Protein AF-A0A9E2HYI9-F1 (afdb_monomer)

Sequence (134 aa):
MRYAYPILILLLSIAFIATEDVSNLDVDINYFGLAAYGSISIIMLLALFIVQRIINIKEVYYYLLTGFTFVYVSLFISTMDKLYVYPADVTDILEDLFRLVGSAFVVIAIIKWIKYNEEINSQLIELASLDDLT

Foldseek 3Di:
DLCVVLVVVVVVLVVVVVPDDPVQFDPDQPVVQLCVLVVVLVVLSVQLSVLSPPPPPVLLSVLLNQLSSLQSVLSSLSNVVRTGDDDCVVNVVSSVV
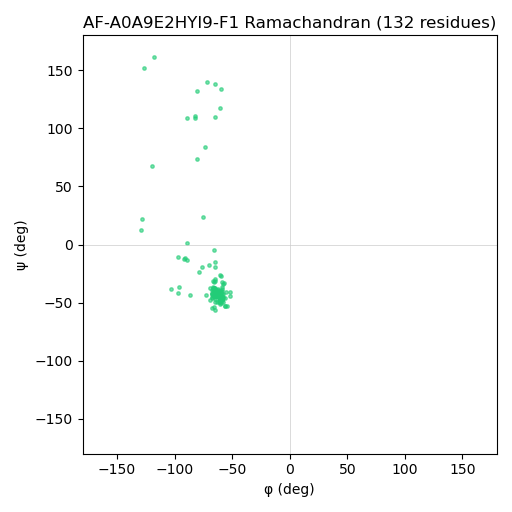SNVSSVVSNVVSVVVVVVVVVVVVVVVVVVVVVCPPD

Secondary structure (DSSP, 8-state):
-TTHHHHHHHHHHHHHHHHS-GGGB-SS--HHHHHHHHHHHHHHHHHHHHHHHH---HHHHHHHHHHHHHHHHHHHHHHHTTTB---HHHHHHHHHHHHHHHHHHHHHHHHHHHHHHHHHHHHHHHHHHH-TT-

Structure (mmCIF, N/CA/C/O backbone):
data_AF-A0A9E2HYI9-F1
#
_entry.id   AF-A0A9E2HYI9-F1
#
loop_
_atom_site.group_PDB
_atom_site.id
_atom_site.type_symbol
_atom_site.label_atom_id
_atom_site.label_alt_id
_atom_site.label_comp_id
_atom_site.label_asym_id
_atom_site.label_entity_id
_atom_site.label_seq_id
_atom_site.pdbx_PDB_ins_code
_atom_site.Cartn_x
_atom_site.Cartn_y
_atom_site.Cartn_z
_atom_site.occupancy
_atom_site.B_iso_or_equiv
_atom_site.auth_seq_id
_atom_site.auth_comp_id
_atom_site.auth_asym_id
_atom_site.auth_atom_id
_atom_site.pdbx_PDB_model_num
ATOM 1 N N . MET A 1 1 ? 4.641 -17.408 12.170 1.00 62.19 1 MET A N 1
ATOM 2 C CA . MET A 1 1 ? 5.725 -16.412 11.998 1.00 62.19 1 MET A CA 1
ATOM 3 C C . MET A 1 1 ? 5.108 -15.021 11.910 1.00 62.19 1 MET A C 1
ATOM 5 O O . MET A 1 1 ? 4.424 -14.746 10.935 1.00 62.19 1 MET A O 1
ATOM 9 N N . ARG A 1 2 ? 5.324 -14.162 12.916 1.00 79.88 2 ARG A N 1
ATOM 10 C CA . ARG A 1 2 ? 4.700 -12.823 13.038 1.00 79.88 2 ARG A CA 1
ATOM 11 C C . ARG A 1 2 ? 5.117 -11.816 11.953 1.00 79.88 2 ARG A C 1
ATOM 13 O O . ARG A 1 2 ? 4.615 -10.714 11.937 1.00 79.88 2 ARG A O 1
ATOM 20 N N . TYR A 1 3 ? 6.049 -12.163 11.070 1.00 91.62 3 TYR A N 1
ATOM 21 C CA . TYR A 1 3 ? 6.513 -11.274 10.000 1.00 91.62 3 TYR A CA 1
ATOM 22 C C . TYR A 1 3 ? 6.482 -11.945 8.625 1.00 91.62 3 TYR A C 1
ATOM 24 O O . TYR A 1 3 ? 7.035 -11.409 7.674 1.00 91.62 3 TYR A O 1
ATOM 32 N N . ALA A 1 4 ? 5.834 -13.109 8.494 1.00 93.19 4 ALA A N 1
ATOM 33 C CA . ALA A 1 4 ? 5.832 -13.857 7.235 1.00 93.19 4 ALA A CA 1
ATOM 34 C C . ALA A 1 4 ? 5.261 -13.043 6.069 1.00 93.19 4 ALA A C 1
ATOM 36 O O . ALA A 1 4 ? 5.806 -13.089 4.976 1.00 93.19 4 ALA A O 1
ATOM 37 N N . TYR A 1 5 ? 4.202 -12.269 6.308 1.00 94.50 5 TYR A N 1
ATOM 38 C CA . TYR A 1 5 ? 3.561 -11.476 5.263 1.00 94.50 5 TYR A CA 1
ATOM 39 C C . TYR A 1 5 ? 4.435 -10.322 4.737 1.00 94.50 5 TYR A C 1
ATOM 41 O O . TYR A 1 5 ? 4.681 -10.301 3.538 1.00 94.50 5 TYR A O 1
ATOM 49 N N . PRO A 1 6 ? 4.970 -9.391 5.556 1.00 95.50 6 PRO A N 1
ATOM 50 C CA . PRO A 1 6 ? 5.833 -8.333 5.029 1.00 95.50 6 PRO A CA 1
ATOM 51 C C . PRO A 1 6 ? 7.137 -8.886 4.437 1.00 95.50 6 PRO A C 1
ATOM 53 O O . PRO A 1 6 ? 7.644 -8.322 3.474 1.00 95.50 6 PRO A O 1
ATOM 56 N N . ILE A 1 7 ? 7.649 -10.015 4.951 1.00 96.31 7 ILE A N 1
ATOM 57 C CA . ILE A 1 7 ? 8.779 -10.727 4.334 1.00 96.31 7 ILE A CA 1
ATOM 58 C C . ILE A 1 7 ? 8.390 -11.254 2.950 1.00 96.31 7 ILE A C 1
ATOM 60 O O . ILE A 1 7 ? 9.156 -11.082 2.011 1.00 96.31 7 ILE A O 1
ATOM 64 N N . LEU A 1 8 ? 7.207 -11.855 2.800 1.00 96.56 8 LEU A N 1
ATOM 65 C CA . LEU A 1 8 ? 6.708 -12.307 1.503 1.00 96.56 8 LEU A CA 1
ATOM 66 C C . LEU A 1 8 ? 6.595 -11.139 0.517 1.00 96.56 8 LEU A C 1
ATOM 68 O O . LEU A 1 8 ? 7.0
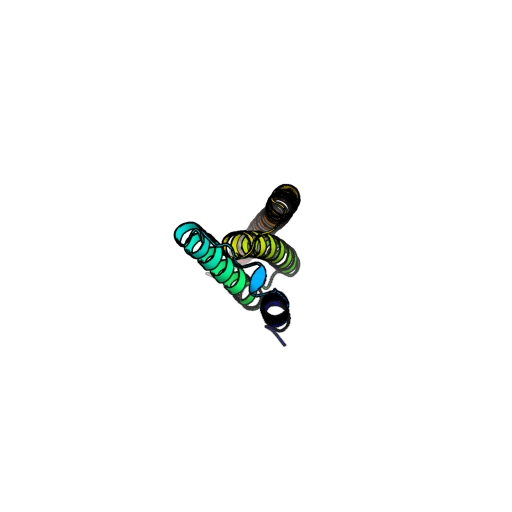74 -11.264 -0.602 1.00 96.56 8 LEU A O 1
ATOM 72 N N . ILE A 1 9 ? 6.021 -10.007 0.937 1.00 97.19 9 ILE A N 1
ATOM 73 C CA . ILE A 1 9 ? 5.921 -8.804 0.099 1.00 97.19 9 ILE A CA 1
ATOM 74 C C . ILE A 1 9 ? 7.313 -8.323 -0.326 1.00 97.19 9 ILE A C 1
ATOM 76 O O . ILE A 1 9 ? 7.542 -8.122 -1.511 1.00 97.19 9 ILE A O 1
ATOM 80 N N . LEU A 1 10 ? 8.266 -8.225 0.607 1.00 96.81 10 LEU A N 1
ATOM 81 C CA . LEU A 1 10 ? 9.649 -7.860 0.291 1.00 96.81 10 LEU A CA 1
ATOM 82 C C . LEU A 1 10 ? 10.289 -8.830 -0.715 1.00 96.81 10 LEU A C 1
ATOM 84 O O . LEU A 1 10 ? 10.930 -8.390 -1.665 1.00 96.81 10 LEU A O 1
- - -
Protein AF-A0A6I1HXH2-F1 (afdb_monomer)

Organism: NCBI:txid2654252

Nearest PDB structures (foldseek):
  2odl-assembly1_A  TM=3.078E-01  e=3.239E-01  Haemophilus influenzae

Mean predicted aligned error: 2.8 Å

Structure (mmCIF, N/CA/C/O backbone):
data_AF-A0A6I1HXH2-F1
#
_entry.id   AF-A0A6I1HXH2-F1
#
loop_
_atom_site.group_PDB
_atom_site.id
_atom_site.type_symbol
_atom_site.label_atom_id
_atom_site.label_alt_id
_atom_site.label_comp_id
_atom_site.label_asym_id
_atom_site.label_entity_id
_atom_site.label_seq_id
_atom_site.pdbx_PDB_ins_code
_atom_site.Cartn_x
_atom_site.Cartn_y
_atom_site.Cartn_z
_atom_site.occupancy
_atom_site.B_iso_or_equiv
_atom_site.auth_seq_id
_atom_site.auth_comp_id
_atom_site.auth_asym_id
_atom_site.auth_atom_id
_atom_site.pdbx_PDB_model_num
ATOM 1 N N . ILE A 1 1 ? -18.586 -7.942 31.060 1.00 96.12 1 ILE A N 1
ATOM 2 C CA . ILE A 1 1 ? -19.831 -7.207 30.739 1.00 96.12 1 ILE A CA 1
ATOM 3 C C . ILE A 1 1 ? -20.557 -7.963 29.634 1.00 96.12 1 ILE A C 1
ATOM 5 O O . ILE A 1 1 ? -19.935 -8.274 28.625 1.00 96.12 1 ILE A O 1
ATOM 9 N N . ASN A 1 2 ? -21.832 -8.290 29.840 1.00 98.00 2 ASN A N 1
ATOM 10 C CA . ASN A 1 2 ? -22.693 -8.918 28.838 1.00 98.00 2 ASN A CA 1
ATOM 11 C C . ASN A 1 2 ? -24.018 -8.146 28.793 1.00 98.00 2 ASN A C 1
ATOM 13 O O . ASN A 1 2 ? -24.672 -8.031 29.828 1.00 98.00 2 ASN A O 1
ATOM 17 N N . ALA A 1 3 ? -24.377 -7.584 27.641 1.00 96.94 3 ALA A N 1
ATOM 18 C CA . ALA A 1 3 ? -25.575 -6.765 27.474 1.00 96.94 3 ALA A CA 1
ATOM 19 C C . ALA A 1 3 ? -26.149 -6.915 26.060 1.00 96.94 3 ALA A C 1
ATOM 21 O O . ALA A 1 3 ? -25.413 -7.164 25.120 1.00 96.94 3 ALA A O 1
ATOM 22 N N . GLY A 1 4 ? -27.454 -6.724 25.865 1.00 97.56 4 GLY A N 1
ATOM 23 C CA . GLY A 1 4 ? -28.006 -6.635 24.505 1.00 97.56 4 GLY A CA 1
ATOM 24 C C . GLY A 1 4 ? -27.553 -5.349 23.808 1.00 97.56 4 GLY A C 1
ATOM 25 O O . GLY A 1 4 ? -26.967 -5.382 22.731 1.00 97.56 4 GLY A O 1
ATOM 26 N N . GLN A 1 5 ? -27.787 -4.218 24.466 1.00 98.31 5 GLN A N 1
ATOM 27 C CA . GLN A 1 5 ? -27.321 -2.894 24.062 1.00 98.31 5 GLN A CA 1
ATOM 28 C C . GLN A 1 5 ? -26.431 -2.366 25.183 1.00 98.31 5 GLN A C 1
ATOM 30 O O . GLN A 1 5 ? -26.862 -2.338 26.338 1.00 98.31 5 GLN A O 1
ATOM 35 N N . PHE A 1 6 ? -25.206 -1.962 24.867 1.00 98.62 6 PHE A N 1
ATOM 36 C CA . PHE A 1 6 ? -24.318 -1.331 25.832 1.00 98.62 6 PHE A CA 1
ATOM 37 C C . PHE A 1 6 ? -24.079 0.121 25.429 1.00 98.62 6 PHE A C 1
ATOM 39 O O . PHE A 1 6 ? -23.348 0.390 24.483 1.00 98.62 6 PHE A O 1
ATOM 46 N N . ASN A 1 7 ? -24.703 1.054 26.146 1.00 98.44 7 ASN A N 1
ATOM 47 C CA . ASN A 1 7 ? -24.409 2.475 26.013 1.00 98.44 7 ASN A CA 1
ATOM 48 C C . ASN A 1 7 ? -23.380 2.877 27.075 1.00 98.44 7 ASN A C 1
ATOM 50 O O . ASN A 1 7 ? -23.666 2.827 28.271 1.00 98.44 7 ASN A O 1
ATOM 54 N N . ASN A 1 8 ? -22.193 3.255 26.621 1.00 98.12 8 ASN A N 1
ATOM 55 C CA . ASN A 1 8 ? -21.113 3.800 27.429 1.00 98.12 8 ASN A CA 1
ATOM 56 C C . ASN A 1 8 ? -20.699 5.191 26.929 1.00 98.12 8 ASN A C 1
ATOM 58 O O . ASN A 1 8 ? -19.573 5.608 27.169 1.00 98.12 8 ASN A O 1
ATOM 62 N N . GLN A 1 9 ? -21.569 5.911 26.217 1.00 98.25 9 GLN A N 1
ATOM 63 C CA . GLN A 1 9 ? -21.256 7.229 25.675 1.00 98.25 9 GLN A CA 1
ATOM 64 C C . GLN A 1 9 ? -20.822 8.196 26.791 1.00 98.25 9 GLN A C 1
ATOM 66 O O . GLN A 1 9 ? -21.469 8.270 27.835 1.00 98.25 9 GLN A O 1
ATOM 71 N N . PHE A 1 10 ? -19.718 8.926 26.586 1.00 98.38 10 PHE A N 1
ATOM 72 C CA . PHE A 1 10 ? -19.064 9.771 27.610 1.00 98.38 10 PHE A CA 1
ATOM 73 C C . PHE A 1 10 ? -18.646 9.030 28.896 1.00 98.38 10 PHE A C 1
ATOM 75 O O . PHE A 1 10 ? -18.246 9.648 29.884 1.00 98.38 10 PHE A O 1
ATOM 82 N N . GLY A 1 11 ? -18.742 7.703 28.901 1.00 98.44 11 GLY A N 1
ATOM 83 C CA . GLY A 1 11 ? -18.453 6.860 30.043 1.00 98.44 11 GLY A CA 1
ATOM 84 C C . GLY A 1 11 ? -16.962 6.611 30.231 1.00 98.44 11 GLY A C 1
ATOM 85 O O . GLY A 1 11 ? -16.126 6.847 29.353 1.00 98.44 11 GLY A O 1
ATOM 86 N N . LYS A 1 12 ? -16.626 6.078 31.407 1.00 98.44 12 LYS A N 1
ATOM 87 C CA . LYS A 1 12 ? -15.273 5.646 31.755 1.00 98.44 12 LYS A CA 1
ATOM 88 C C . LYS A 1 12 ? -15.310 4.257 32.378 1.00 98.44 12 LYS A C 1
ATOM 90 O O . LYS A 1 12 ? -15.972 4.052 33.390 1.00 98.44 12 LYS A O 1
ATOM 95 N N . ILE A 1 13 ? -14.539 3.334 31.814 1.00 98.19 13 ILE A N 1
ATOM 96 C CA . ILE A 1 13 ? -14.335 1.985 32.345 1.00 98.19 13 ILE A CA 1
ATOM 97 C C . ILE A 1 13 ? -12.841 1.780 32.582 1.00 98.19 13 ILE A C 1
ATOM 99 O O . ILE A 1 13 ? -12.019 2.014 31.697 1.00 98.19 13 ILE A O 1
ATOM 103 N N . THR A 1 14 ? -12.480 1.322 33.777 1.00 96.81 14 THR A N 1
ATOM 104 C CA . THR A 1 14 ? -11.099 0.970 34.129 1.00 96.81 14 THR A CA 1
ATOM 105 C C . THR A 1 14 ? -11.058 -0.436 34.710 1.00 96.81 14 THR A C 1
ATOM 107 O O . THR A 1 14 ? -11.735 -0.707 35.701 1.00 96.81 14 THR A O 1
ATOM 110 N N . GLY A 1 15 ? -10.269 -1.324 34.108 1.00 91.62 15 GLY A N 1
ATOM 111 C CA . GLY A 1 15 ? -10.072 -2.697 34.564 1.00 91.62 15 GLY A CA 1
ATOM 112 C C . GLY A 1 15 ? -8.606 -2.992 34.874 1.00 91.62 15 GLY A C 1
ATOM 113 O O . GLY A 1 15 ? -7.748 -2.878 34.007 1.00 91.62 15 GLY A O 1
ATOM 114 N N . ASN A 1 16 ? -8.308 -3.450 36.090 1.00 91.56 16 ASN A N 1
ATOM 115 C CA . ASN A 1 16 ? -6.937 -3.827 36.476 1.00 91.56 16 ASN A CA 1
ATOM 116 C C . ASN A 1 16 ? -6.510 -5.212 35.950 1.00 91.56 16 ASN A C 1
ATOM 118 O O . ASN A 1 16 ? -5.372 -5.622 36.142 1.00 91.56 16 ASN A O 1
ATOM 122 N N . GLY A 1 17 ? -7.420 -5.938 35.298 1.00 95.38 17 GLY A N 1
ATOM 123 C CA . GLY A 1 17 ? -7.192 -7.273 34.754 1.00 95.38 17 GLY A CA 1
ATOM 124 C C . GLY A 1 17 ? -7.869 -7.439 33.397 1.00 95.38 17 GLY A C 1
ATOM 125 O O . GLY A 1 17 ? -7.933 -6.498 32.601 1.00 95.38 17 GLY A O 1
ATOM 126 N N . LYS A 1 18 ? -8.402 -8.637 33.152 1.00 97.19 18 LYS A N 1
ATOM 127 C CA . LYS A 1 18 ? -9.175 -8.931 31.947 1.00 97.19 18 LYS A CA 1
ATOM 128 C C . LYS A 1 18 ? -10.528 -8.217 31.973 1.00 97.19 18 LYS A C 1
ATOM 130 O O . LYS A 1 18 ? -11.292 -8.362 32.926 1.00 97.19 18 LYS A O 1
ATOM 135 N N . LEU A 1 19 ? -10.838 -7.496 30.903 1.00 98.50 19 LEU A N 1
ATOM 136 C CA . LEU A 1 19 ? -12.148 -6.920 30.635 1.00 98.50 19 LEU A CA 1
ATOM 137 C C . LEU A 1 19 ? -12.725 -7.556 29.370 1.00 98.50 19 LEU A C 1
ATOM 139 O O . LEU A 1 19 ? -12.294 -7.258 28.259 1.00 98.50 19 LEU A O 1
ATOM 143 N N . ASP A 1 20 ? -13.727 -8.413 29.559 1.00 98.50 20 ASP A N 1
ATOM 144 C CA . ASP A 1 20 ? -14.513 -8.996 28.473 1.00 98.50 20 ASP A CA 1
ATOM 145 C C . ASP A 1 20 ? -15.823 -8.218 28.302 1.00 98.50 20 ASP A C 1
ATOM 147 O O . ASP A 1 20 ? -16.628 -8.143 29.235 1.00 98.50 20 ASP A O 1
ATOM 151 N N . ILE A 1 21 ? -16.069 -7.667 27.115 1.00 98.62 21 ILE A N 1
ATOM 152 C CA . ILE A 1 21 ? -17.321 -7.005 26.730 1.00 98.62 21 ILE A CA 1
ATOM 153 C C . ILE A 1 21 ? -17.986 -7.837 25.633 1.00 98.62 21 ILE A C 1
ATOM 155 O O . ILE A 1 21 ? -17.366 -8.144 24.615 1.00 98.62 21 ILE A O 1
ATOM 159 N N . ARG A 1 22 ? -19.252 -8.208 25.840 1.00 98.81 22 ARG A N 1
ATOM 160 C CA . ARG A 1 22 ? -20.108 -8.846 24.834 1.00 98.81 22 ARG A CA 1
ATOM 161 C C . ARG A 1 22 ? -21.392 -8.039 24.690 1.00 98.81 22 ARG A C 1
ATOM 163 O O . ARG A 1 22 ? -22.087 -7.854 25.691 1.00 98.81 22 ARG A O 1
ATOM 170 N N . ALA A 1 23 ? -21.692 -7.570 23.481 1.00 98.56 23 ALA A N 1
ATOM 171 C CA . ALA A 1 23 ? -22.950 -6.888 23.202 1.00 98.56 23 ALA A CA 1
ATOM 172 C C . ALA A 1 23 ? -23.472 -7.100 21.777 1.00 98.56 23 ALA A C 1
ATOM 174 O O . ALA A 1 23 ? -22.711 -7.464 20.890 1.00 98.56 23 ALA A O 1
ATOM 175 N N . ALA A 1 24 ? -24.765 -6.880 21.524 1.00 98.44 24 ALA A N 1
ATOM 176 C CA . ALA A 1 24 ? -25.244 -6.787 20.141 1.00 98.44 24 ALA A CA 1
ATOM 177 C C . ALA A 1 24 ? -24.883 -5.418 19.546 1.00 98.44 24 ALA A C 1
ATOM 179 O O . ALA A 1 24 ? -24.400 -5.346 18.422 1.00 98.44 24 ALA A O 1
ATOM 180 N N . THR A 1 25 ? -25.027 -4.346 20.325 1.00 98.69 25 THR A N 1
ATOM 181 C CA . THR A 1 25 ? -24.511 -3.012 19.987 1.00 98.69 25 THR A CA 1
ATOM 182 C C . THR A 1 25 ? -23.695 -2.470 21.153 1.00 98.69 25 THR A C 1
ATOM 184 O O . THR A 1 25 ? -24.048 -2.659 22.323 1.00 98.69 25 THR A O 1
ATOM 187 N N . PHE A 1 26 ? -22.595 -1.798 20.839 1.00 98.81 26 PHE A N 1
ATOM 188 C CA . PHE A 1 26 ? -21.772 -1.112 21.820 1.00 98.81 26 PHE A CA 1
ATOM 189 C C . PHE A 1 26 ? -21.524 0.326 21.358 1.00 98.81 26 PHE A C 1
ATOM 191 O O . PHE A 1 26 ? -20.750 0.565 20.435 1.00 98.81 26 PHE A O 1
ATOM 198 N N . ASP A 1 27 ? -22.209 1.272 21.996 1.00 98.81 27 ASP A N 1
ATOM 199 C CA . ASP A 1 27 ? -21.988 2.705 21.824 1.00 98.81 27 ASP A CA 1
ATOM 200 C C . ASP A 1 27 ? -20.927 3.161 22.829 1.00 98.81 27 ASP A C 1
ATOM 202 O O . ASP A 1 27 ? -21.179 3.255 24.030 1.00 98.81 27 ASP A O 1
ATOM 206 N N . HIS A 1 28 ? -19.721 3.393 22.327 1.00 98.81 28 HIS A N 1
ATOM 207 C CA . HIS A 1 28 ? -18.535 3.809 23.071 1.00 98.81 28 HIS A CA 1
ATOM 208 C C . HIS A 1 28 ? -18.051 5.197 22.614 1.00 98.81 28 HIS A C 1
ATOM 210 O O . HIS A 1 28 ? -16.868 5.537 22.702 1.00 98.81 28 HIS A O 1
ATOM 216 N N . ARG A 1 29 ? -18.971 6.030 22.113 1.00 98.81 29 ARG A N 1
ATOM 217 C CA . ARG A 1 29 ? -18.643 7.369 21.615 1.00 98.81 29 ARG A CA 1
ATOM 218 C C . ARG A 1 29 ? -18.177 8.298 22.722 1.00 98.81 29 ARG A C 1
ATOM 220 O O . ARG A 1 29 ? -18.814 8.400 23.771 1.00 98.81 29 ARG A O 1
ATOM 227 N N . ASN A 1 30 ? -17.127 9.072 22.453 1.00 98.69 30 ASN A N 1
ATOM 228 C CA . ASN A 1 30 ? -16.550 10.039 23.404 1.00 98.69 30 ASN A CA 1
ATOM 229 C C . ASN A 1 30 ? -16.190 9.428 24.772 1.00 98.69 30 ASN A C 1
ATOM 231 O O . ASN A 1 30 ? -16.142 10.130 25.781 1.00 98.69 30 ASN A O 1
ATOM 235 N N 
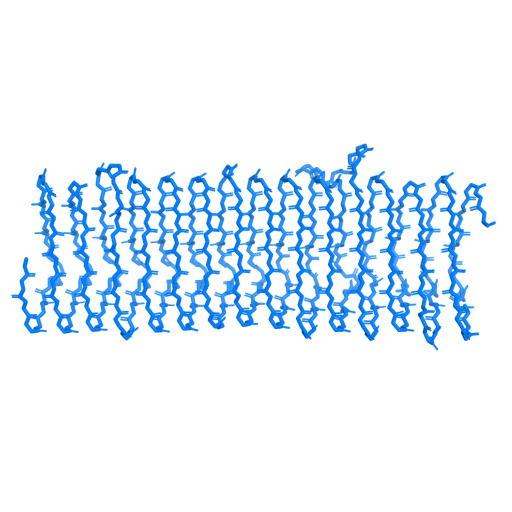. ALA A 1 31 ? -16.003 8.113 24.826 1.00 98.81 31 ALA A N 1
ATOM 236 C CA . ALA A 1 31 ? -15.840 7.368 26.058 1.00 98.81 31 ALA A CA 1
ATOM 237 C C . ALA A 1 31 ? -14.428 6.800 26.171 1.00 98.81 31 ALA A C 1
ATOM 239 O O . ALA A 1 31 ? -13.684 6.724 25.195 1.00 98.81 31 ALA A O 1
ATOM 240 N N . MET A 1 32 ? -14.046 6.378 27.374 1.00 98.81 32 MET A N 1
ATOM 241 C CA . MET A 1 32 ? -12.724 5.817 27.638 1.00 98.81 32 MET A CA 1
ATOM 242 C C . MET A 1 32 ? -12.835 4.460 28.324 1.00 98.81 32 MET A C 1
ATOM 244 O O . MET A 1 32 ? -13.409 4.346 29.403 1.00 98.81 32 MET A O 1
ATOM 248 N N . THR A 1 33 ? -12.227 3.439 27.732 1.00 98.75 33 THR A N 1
- - -
* _WHAT YOU SHOULD DO_
In the listing above, find the line with "ATOM 99 O O" and the line with "ATOM 107 O O", then print exactly those two lines and every line between them, and nothing more.

* _TASK SOLUTION_
ATOM 99 O O . ILE A 1 13 ? -12.019 2.014 31.697 1.00 98.19 13 ILE A O 1
ATOM 103 N N . THR A 1 14 ? -12.480 1.322 33.777 1.00 96.81 14 THR A N 1
ATOM 104 C CA . THR A 1 14 ? -11.099 0.970 34.129 1.00 96.81 14 THR A CA 1
ATOM 105 C C . THR A 1 14 ? -11.058 -0.436 34.710 1.00 96.81 14 THR A C 1
ATOM 107 O O . THR A 1 14 ? -11.735 -0.707 35.701 1.00 96.81 14 THR A O 1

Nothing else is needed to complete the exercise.